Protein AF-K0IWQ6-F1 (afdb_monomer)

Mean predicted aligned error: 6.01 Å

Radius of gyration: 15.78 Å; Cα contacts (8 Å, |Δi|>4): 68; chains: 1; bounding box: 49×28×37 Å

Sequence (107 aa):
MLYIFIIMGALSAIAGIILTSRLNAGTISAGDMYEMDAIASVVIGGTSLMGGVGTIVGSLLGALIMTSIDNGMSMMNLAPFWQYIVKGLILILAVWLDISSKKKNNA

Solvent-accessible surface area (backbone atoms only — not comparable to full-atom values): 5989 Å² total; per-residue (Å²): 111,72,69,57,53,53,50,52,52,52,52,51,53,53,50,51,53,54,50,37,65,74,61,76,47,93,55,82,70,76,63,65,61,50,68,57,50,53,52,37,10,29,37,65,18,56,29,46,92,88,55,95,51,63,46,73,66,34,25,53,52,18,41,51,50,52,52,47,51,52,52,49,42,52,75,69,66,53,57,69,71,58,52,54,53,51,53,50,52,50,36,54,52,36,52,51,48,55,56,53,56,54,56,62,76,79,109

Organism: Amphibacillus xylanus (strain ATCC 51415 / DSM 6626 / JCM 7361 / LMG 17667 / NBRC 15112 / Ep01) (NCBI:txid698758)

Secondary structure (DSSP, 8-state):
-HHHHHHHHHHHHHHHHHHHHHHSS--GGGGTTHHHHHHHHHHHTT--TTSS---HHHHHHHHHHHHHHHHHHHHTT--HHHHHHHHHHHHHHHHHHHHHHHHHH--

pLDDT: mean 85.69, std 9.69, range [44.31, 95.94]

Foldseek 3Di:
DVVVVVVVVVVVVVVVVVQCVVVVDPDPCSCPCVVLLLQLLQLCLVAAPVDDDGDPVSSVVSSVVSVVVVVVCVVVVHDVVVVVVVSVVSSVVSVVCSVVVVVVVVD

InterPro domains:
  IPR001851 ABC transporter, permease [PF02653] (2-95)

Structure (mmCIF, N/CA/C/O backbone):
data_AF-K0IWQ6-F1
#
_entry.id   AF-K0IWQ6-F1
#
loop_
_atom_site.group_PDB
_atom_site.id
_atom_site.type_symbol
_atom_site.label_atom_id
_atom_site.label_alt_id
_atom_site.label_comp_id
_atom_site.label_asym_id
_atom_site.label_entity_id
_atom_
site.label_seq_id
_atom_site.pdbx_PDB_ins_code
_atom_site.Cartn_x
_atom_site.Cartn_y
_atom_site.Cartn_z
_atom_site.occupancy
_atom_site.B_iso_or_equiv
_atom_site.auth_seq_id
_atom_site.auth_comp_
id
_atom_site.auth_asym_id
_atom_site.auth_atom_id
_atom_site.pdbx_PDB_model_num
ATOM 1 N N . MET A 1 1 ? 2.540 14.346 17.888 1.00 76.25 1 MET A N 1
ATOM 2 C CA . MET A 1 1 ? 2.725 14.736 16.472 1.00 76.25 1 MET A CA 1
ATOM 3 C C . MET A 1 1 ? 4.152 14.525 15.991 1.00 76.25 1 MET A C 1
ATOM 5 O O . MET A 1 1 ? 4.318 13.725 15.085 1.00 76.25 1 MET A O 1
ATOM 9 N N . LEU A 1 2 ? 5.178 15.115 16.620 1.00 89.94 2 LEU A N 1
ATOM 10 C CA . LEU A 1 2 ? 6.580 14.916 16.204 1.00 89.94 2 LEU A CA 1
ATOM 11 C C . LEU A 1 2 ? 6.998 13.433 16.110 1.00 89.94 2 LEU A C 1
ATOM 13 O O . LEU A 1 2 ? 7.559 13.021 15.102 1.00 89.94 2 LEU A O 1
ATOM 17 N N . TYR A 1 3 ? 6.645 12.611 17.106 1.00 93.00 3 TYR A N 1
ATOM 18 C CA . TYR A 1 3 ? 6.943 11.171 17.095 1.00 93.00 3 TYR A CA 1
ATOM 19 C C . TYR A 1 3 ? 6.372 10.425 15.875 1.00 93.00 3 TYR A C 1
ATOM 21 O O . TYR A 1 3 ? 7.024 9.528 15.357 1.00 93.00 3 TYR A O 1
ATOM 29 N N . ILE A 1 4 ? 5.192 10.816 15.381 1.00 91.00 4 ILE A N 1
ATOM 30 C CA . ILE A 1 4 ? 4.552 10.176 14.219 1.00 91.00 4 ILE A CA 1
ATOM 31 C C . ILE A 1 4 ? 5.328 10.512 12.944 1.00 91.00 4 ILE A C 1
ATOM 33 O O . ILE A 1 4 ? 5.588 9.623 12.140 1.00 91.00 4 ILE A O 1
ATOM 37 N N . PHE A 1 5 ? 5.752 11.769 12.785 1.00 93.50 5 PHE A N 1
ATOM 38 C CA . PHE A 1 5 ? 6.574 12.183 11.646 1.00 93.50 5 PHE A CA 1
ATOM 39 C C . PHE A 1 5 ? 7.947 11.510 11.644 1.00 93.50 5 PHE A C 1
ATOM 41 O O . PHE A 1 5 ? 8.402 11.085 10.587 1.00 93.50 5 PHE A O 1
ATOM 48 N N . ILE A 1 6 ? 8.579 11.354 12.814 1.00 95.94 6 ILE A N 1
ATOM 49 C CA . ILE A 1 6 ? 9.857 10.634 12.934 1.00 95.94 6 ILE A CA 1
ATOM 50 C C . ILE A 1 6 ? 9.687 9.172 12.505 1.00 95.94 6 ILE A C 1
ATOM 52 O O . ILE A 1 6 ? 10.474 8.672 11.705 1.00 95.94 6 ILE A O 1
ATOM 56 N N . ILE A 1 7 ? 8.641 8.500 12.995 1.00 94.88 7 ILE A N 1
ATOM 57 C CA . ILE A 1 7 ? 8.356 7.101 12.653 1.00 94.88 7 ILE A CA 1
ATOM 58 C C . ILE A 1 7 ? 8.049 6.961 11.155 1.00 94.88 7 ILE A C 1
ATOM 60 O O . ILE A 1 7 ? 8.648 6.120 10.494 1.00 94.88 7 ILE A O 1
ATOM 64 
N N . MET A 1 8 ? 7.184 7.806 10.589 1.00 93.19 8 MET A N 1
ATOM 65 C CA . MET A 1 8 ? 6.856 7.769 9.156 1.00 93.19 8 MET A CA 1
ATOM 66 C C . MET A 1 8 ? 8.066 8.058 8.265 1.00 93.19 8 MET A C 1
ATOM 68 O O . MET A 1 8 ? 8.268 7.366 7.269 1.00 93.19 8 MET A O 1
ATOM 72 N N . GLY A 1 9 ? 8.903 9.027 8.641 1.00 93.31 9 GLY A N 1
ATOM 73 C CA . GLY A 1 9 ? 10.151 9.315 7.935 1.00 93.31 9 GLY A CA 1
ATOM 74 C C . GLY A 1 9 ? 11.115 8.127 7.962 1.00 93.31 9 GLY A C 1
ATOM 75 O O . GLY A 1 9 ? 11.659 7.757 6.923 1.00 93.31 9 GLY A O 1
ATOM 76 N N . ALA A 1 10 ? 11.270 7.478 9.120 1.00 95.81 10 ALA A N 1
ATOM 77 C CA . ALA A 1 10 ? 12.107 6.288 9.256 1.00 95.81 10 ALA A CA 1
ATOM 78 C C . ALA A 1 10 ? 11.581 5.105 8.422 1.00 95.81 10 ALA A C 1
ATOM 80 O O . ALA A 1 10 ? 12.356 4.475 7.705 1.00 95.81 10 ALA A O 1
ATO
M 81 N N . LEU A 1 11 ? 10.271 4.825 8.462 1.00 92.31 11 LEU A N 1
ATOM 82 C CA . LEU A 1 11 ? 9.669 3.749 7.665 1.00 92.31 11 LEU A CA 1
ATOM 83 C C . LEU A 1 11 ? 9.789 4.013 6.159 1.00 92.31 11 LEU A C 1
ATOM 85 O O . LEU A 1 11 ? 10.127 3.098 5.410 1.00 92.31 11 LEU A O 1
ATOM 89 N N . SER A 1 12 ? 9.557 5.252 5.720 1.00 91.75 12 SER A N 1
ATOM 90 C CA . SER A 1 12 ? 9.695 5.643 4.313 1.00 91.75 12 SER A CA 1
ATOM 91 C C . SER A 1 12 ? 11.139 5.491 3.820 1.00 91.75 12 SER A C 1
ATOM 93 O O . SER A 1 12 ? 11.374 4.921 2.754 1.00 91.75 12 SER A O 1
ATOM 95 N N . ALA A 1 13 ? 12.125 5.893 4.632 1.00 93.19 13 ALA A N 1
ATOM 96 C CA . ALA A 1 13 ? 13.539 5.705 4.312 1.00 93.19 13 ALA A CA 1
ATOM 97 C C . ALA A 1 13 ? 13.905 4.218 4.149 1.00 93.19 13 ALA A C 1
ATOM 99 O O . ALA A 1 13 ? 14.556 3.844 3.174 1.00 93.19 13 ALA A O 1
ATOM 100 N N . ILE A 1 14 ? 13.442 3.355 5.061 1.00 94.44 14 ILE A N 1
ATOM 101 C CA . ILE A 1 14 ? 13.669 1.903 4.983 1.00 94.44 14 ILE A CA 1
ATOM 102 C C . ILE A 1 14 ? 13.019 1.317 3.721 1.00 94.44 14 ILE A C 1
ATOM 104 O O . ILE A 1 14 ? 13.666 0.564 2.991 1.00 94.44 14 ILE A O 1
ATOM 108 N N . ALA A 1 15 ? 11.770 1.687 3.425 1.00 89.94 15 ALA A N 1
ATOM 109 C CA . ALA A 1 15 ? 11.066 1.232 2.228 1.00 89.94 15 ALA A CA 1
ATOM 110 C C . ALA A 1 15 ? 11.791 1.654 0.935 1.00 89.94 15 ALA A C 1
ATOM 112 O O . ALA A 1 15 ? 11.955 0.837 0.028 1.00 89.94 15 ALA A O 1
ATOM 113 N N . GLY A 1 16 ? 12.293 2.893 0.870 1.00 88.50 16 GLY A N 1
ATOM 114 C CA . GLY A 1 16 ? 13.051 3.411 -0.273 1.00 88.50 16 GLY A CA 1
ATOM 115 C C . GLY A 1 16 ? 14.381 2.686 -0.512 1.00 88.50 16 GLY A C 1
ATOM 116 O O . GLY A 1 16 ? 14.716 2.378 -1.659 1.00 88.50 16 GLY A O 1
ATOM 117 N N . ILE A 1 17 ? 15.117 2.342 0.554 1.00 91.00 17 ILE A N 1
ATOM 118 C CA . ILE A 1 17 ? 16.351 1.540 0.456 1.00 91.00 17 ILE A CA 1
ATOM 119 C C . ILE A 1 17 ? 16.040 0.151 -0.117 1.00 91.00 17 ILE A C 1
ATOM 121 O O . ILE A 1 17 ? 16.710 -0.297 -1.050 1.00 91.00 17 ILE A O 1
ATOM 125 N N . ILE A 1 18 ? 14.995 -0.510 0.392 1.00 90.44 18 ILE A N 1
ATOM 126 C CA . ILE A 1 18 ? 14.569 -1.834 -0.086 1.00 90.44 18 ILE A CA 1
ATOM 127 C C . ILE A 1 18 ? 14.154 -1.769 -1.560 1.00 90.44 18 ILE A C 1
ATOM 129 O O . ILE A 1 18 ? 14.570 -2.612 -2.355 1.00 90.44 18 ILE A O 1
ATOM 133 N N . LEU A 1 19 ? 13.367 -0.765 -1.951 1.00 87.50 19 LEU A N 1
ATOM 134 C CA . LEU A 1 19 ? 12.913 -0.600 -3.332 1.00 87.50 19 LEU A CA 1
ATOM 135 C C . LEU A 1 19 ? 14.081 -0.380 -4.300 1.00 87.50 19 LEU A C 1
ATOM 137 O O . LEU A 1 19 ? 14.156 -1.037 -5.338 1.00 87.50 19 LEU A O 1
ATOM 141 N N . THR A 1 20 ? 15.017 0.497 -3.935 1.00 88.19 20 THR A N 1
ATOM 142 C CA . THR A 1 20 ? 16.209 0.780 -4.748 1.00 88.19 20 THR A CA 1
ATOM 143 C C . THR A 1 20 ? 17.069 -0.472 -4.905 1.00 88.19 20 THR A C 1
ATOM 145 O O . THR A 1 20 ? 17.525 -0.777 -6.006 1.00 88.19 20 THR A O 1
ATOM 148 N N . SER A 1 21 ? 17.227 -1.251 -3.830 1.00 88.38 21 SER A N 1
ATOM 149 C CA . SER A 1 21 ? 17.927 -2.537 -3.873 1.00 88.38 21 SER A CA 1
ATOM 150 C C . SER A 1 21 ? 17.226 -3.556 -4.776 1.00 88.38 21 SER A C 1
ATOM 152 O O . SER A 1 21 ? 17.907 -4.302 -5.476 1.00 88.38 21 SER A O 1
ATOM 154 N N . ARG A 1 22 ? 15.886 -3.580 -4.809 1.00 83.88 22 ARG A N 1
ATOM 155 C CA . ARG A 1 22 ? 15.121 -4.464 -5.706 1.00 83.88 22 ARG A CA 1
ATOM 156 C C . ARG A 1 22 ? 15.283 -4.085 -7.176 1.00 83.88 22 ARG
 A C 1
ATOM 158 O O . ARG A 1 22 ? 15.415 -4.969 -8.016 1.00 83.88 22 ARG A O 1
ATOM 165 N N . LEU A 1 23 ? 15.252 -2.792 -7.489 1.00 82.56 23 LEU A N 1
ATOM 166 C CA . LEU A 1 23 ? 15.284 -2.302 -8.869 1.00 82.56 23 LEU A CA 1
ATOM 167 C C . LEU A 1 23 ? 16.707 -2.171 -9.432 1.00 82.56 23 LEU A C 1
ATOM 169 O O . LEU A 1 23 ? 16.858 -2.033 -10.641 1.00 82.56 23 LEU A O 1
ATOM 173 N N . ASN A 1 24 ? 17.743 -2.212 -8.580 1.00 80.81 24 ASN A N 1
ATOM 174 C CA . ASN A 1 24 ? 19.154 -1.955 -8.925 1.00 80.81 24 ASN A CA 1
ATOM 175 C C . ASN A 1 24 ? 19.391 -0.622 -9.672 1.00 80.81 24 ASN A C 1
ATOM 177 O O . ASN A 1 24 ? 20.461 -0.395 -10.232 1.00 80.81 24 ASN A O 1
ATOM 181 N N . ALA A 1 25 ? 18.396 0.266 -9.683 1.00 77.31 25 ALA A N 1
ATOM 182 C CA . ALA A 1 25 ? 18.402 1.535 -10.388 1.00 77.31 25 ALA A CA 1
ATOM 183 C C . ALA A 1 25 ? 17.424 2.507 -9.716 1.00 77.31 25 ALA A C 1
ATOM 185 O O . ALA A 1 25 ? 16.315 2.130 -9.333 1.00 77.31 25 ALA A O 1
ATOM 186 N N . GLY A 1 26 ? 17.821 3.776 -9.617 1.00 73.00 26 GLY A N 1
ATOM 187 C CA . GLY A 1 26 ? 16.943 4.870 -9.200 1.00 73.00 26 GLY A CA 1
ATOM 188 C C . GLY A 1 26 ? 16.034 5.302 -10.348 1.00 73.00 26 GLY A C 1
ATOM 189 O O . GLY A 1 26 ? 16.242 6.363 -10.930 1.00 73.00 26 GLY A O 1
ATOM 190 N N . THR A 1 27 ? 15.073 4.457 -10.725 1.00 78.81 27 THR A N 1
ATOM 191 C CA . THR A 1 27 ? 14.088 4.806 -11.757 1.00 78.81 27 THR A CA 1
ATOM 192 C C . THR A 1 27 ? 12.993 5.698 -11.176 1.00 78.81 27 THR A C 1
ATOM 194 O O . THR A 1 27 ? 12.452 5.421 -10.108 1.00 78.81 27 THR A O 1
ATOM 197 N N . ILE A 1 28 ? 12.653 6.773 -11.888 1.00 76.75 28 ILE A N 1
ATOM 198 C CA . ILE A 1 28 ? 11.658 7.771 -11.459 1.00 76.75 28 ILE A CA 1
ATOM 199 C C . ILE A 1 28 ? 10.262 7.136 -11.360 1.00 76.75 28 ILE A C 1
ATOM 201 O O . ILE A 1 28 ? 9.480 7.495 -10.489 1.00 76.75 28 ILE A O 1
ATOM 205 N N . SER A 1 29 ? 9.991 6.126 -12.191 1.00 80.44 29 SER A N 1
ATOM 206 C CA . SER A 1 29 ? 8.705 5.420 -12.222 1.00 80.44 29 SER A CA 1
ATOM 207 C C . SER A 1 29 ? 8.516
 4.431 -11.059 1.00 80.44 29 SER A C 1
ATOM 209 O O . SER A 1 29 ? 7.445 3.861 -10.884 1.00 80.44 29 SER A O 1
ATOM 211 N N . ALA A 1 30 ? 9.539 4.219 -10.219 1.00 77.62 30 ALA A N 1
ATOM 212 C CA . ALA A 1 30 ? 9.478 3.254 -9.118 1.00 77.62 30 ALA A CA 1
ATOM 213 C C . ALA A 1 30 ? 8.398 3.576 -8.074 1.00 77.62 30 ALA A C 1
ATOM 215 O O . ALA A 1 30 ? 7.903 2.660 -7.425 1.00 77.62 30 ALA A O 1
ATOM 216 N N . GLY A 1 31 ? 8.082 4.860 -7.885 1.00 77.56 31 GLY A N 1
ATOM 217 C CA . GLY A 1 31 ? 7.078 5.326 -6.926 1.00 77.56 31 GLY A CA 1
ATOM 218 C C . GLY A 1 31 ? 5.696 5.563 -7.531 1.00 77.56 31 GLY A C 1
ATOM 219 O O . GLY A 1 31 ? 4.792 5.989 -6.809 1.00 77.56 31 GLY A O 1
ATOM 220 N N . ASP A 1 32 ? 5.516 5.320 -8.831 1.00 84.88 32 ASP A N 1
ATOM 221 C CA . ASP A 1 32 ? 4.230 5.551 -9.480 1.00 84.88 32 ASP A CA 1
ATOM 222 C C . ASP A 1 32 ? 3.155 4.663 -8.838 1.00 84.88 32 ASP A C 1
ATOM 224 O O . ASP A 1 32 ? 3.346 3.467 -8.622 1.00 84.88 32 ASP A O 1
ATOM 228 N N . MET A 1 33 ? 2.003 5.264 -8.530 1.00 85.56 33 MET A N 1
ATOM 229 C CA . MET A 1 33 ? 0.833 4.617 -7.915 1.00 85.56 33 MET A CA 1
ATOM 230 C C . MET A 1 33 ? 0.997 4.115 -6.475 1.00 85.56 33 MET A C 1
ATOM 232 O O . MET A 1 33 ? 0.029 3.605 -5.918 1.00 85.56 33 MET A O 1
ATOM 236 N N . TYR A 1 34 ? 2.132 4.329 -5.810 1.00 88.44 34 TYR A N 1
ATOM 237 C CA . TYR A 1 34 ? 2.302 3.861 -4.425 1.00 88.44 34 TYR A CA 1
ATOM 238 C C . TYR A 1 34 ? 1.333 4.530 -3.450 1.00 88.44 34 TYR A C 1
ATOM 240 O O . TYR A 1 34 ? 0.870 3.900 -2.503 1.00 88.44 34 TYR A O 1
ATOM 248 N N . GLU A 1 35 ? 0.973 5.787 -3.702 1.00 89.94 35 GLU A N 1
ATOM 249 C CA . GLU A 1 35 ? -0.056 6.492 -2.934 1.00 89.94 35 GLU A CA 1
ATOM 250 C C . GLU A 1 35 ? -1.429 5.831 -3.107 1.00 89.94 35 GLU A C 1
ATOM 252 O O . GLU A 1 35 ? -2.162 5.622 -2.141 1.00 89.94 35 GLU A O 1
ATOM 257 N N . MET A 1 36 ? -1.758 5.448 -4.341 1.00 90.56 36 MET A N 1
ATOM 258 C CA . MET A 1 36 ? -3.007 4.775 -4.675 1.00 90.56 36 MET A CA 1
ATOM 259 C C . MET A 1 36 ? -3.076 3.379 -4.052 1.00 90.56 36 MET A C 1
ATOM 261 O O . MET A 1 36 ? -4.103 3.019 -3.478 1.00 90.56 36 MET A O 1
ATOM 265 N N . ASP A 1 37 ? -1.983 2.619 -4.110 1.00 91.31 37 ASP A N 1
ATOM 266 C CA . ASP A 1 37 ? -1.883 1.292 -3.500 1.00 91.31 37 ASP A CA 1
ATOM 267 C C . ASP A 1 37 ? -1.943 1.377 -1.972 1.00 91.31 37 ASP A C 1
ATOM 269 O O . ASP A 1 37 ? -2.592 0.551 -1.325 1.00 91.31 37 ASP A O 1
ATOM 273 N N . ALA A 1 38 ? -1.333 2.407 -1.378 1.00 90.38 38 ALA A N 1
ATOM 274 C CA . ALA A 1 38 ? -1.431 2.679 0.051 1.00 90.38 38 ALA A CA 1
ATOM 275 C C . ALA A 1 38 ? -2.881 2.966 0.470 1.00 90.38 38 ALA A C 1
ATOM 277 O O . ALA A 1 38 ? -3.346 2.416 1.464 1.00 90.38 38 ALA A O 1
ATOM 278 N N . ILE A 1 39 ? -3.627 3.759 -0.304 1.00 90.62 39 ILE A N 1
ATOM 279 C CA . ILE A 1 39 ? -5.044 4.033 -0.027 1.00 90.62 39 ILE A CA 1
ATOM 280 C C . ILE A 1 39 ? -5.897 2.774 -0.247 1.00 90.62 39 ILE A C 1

- - -

Your answer should be the line with "ATOM 257 N N" and all lines after it in the listing above, repeated exactly. No other lines belong.

ATOM 257 N N . MET A 1 36 ? -1.758 5.448 -4.341 1.00 90.56 36 MET A N 1
ATOM 258 C CA . MET A 1 36 ? -3.007 4.775 -4.675 1.00 90.56 36 MET A CA 1
ATOM 259 C C . MET A 1 36 ? -3.076 3.379 -4.052 1.00 90.56 36 MET A C 1
ATOM 261 O O . MET A 1 36 ? -4.103 3.019 -3.478 1.00 90.56 36 MET A O 1
ATOM 265 N N . ASP A 1 37 ? -1.983 2.619 -4.110 1.00 91.31 37 ASP A N 1
ATOM 266 C CA . ASP A 1 37 ? -1.883 1.292 -3.500 1.00 91.31 37 ASP A CA 1
ATOM 267 C C . ASP A 1 37 ? -1.943 1.377 -1.972 1.00 91.31 37 ASP A C 1
ATOM 269 O O . ASP A 1 37 ? -2.592 0.551 -1.325 1.00 91.31 37 ASP A O 1
ATOM 273 N N . ALA A 1 38 ? -1.333 2.407 -1.378 1.00 90.38 38 ALA A N 1
ATOM 274 C CA . ALA A 1 38 ? -1.431 2.679 0.051 1.00 90.38 38 ALA A CA 1
ATOM 275 C C . ALA A 1 38 ? -2.881 2.966 0.470 1.00 90.38 38 ALA A C 1
ATOM 277 O O . ALA A 1 38 ? -3.346 2.416 1.464 1.00 90.38 38 ALA A O 1
ATOM 278 N N . ILE A 1 39 ? -3.627 3.759 -0.304 1.00 90.62 39 ILE A N 1
ATOM 279 C CA . ILE A 1 39 ? -5.044 4.033 -0.027 1.00 90.62 39 ILE A CA 1
ATOM 280 C C . ILE A 1 39 ? -5.897 2.774 -0.247 1.00 90.62 39 ILE A C 1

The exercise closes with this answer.